*DESCRIPTION OF THE TASK*:
Reproduce, from the lines below, exactly the stretch that begins at the line containing "ATOM 221 C CA" and ends at the line containing "ATOM 231 C CA", both included.

──────────────────────────────

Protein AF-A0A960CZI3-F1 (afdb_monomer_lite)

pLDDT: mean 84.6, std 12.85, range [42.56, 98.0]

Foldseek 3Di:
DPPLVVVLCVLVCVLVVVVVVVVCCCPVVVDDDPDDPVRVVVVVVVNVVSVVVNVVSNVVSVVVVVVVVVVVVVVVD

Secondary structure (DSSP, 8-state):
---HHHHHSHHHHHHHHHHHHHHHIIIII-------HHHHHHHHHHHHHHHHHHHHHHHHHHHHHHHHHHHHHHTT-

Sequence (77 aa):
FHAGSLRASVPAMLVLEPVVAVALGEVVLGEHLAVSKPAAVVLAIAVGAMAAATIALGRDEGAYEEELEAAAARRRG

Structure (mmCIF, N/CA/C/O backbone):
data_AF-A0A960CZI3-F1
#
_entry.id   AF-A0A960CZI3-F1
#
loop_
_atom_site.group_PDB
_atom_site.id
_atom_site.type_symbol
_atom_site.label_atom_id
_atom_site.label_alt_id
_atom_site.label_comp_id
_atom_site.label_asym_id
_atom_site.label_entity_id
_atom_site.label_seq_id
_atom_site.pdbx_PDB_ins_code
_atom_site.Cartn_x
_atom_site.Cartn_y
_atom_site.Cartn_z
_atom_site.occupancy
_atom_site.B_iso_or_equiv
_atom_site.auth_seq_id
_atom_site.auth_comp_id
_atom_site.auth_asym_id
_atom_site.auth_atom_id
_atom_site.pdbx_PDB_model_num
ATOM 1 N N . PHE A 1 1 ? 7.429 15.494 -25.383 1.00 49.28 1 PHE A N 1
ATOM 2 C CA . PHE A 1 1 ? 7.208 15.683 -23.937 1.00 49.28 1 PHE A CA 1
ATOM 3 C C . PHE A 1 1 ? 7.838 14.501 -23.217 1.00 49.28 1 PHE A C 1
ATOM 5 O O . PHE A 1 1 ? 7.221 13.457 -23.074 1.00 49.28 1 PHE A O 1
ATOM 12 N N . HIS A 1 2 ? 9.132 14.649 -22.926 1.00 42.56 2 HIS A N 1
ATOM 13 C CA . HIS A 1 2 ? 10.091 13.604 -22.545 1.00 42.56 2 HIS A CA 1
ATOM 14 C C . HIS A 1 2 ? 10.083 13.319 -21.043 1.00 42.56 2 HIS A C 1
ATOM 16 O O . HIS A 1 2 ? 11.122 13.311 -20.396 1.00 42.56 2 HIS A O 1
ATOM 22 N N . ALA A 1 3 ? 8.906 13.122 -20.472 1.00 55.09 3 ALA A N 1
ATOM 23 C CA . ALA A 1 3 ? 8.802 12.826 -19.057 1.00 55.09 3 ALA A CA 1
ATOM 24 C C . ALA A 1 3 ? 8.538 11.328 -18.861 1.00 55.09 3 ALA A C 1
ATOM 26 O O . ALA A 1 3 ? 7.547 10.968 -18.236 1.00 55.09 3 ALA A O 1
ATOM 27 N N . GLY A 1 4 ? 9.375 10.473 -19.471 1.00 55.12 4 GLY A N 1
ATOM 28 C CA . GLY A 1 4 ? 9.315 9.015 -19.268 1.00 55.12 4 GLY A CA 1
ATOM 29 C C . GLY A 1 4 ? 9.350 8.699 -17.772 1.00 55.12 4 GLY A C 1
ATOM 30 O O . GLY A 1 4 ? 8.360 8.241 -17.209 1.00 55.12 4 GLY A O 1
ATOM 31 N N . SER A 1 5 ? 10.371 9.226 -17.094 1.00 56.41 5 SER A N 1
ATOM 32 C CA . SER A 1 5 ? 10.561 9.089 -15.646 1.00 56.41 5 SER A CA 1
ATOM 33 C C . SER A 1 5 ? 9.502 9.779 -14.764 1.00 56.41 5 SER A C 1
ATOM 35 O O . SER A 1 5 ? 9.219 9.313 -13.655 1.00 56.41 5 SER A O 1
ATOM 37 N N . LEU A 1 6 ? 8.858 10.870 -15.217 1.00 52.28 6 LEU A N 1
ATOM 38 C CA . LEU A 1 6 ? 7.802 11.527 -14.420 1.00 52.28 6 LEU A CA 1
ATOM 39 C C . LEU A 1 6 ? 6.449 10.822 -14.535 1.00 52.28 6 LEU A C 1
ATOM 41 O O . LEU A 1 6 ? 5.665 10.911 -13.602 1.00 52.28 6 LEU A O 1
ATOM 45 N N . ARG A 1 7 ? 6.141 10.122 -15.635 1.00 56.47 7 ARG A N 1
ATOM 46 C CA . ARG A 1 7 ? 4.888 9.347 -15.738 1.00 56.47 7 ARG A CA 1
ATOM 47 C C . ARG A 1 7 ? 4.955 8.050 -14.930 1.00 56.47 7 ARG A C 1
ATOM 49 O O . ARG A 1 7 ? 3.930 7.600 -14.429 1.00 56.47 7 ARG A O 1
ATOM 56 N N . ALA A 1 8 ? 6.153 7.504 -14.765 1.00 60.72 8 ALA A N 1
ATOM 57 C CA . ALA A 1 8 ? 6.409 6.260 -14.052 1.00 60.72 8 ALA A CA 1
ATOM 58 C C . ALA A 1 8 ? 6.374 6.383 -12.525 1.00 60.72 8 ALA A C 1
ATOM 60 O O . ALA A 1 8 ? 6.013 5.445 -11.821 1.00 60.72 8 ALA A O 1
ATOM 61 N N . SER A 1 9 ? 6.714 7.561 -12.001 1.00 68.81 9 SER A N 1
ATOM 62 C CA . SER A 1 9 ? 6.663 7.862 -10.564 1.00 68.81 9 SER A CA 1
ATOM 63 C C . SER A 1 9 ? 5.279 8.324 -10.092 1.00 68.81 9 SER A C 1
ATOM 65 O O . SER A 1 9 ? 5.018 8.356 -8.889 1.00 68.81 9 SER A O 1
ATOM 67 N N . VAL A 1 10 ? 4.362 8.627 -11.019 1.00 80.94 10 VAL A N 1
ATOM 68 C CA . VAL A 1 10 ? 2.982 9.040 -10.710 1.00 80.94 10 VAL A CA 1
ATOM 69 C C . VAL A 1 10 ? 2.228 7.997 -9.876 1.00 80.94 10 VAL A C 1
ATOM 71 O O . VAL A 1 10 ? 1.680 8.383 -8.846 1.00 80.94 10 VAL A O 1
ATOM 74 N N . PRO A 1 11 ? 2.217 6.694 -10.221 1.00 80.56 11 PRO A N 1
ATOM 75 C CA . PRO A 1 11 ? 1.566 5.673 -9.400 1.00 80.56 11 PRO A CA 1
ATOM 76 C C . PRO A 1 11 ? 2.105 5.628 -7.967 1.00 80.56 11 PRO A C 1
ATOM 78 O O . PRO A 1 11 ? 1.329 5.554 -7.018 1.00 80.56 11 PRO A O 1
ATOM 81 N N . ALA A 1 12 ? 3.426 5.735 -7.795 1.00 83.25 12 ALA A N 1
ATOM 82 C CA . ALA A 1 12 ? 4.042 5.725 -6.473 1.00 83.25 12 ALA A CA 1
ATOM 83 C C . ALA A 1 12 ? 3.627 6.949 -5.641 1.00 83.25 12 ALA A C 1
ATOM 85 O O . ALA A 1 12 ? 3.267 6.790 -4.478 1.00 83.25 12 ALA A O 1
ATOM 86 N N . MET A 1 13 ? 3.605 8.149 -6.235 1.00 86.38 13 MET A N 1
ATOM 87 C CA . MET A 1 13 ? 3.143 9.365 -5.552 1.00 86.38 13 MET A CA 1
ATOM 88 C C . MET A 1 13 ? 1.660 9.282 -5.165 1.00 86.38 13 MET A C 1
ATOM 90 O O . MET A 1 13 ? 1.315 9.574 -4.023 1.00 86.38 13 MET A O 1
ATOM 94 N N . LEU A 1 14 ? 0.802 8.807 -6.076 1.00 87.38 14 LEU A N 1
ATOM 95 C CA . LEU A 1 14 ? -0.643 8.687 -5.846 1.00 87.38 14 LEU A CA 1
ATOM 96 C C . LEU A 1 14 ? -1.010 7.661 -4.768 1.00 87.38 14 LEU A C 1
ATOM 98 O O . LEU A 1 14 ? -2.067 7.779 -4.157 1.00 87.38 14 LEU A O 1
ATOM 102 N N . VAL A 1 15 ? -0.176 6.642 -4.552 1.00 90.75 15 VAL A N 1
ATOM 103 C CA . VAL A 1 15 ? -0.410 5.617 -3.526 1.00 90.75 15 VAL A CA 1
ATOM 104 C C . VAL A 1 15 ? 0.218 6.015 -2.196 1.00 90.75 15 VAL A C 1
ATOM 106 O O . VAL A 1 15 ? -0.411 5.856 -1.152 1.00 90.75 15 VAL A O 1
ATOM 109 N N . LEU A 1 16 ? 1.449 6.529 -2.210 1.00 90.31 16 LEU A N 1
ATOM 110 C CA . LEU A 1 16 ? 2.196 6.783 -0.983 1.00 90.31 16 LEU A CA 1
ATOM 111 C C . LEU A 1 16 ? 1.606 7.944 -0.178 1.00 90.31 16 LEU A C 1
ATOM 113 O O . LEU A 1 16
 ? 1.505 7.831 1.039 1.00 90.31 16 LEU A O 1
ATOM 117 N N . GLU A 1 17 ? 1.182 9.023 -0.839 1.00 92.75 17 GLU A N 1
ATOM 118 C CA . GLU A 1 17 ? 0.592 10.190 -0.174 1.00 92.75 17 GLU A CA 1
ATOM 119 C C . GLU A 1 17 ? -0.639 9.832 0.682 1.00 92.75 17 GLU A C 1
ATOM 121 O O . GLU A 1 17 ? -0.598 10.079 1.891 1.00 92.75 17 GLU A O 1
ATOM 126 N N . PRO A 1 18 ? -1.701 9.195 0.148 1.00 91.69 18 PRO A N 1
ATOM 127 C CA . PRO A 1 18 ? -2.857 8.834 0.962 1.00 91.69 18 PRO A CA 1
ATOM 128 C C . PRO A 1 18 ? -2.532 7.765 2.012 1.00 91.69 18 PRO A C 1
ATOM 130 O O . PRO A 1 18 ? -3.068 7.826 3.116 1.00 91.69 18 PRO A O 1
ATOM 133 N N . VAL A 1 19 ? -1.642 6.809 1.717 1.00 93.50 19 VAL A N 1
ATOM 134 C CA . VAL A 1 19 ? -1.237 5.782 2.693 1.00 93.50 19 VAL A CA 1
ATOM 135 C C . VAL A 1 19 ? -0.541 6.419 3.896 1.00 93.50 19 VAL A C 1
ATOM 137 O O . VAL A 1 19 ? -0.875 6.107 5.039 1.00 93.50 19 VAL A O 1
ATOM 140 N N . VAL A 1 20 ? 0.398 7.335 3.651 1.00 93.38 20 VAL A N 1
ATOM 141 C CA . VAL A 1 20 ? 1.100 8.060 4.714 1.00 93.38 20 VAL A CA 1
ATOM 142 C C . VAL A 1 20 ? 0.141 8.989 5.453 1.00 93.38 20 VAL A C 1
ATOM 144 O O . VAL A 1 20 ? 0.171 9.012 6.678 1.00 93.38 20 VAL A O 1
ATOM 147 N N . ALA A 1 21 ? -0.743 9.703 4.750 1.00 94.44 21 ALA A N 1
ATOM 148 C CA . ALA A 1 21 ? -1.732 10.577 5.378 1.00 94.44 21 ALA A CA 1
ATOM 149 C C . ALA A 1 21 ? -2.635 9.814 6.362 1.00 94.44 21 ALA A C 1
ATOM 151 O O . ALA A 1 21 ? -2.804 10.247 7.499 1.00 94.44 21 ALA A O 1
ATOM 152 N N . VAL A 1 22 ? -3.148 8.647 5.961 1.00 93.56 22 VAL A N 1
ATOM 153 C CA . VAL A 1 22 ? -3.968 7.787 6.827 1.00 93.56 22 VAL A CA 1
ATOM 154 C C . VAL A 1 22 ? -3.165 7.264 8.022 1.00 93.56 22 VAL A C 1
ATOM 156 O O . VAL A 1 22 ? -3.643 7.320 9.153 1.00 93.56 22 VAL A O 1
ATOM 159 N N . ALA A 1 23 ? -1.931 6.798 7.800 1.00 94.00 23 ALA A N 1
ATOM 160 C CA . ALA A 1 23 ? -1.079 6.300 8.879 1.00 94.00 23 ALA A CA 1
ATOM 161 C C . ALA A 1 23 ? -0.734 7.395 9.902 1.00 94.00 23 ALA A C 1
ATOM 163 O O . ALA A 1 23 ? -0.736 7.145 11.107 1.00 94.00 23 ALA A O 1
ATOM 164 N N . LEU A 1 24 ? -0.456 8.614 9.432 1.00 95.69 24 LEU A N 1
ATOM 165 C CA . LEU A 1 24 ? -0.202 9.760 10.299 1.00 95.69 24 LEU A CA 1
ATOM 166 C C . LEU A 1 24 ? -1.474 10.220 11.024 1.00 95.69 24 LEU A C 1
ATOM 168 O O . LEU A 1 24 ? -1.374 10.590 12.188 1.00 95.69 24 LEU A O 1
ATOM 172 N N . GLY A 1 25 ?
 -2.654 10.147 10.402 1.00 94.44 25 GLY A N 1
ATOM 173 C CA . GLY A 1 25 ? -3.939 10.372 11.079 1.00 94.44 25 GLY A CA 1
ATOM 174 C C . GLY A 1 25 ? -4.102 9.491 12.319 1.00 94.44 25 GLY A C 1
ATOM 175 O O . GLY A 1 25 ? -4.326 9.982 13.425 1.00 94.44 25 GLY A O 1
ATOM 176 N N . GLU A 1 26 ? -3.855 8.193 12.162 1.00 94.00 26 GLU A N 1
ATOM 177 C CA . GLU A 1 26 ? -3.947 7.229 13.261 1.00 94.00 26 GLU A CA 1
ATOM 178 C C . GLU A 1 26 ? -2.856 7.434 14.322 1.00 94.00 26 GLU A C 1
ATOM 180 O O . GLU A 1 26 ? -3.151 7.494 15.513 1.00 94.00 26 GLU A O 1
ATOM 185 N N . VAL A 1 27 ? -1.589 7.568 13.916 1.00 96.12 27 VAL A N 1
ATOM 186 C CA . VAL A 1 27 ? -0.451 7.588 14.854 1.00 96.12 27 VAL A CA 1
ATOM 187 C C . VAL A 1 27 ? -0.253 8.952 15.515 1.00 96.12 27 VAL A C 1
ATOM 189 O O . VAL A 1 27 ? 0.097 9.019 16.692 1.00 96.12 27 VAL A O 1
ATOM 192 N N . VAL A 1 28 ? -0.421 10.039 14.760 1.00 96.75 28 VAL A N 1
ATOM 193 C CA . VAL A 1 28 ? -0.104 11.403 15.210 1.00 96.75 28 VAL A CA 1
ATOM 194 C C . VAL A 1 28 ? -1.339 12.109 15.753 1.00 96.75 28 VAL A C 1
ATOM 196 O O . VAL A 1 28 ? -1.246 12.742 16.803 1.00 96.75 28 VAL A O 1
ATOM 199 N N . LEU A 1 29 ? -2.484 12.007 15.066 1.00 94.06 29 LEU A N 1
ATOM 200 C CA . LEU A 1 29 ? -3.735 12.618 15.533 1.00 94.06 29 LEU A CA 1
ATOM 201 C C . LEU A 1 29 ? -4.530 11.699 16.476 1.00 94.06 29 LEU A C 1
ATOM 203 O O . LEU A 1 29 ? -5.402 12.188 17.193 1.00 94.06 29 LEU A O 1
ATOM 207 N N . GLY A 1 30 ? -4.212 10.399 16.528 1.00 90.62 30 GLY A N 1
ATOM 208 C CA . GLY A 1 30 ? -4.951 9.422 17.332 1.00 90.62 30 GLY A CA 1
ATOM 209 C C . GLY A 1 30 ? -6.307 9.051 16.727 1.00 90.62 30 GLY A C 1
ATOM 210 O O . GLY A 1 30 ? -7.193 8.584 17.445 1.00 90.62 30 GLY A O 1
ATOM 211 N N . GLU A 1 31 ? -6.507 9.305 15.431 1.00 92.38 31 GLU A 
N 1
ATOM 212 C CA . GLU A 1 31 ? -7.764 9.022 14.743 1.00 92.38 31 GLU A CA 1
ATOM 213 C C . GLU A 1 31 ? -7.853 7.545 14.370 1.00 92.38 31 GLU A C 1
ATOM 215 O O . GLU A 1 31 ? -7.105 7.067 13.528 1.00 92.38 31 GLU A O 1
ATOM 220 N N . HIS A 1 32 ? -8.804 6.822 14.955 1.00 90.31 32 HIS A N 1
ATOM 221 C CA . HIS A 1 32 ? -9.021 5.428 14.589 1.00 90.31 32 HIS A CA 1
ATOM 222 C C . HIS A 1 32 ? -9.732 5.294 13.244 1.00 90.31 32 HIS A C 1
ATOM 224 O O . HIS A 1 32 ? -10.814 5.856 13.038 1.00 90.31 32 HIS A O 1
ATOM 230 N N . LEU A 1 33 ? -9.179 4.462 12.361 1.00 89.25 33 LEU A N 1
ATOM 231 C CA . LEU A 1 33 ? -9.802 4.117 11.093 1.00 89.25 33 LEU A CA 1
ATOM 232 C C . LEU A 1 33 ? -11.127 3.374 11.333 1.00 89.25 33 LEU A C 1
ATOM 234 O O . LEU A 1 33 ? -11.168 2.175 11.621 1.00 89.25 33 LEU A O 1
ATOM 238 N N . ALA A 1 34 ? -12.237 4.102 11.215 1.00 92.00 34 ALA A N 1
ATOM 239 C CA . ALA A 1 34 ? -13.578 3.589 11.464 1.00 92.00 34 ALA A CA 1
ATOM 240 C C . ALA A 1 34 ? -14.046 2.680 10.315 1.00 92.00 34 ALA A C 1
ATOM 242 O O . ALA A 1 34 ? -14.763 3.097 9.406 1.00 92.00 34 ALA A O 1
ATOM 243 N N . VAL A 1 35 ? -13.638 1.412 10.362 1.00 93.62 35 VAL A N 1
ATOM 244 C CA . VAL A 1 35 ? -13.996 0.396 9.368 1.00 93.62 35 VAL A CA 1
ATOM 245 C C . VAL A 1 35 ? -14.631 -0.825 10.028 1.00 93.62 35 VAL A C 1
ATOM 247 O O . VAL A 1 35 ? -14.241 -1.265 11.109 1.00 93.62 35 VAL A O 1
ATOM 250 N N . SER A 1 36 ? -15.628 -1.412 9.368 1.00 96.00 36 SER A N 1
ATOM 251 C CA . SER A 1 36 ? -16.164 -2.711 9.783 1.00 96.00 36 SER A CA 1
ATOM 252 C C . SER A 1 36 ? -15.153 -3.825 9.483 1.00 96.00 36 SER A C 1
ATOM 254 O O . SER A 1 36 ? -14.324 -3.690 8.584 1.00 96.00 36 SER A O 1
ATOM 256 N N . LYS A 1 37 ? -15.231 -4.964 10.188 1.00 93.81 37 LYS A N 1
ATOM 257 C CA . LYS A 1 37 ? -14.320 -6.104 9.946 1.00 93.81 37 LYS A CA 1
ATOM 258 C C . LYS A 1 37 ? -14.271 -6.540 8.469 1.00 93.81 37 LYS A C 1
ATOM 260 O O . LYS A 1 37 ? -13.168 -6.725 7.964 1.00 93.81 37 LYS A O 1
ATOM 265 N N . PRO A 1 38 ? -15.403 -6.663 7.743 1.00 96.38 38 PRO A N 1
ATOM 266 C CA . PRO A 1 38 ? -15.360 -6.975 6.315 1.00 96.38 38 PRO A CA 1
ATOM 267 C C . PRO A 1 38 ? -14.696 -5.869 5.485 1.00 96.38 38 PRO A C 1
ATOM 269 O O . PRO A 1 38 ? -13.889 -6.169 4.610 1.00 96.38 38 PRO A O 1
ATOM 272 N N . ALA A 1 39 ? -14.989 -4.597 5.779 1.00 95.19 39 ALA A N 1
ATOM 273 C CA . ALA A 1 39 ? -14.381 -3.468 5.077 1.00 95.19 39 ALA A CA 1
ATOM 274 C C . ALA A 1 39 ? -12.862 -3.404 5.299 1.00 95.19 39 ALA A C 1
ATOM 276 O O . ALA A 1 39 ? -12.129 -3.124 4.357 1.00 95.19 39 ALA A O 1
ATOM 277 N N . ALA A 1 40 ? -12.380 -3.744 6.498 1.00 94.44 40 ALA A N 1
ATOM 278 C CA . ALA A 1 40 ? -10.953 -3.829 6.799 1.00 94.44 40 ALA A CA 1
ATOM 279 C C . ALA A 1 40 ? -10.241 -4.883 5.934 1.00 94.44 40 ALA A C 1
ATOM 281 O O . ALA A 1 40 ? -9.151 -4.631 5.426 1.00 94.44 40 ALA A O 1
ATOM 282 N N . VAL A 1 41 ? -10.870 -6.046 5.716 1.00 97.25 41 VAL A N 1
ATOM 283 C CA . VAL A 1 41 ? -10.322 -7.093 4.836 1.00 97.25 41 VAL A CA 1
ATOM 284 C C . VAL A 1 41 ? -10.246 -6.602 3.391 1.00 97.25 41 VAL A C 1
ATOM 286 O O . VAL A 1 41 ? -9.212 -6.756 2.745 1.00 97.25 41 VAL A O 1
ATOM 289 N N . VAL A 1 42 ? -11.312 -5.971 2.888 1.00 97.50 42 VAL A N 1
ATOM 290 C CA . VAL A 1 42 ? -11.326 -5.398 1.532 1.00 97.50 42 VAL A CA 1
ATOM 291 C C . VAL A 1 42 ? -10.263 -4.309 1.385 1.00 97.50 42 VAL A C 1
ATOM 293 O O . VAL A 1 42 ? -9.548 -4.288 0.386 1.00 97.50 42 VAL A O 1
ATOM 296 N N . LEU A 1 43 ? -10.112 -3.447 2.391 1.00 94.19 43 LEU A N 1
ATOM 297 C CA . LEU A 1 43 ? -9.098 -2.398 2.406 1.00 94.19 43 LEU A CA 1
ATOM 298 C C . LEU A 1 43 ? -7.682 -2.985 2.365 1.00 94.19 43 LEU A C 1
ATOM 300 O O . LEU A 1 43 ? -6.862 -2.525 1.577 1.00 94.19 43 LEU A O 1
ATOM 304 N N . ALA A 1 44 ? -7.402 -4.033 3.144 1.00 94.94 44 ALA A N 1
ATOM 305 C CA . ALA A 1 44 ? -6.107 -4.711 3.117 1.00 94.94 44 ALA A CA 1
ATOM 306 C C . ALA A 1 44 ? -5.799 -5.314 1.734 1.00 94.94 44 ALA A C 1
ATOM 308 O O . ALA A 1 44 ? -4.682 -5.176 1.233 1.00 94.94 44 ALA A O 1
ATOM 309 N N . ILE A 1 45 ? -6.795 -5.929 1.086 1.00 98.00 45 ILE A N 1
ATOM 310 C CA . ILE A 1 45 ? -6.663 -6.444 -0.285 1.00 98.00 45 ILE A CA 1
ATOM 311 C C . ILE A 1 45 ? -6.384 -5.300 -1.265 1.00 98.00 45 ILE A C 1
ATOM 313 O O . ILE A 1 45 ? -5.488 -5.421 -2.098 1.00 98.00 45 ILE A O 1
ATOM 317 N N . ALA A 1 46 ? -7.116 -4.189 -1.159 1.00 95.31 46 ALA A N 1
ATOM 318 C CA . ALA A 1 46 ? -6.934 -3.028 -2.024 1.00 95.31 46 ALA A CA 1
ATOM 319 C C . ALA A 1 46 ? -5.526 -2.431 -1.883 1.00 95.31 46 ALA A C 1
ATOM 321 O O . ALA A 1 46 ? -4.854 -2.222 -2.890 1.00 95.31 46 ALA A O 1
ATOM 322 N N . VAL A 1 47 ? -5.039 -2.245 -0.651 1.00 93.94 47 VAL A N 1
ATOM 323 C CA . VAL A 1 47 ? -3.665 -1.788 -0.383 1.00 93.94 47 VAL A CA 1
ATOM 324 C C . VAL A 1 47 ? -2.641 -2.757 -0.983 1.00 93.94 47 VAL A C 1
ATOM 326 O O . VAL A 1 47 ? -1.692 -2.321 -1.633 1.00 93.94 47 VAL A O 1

──────────────────────────────

*ANSWER BOX*:
ATOM 221 C CA . HIS A 1 32 ? -9.021 5.428 14.589 1.00 90.31 32 HIS A CA 1
ATOM 222 C C . HIS A 1 32 ? -9.732 5.294 13.244 1.00 90.31 32 HIS A C 1
ATOM 224 O O . HIS A 1 32 ? -10.814 5.856 13.038 1.00 90.31 32 HIS A O 1
ATOM 230 N N . LEU A 1 33 ? -9.179 4.462 12.361 1.00 89.25 33 LEU A N 1
ATOM 231 C CA . LEU A 1 33 ? -9.802 4.117 11.093 1.00 89.25 33 LEU A CA 1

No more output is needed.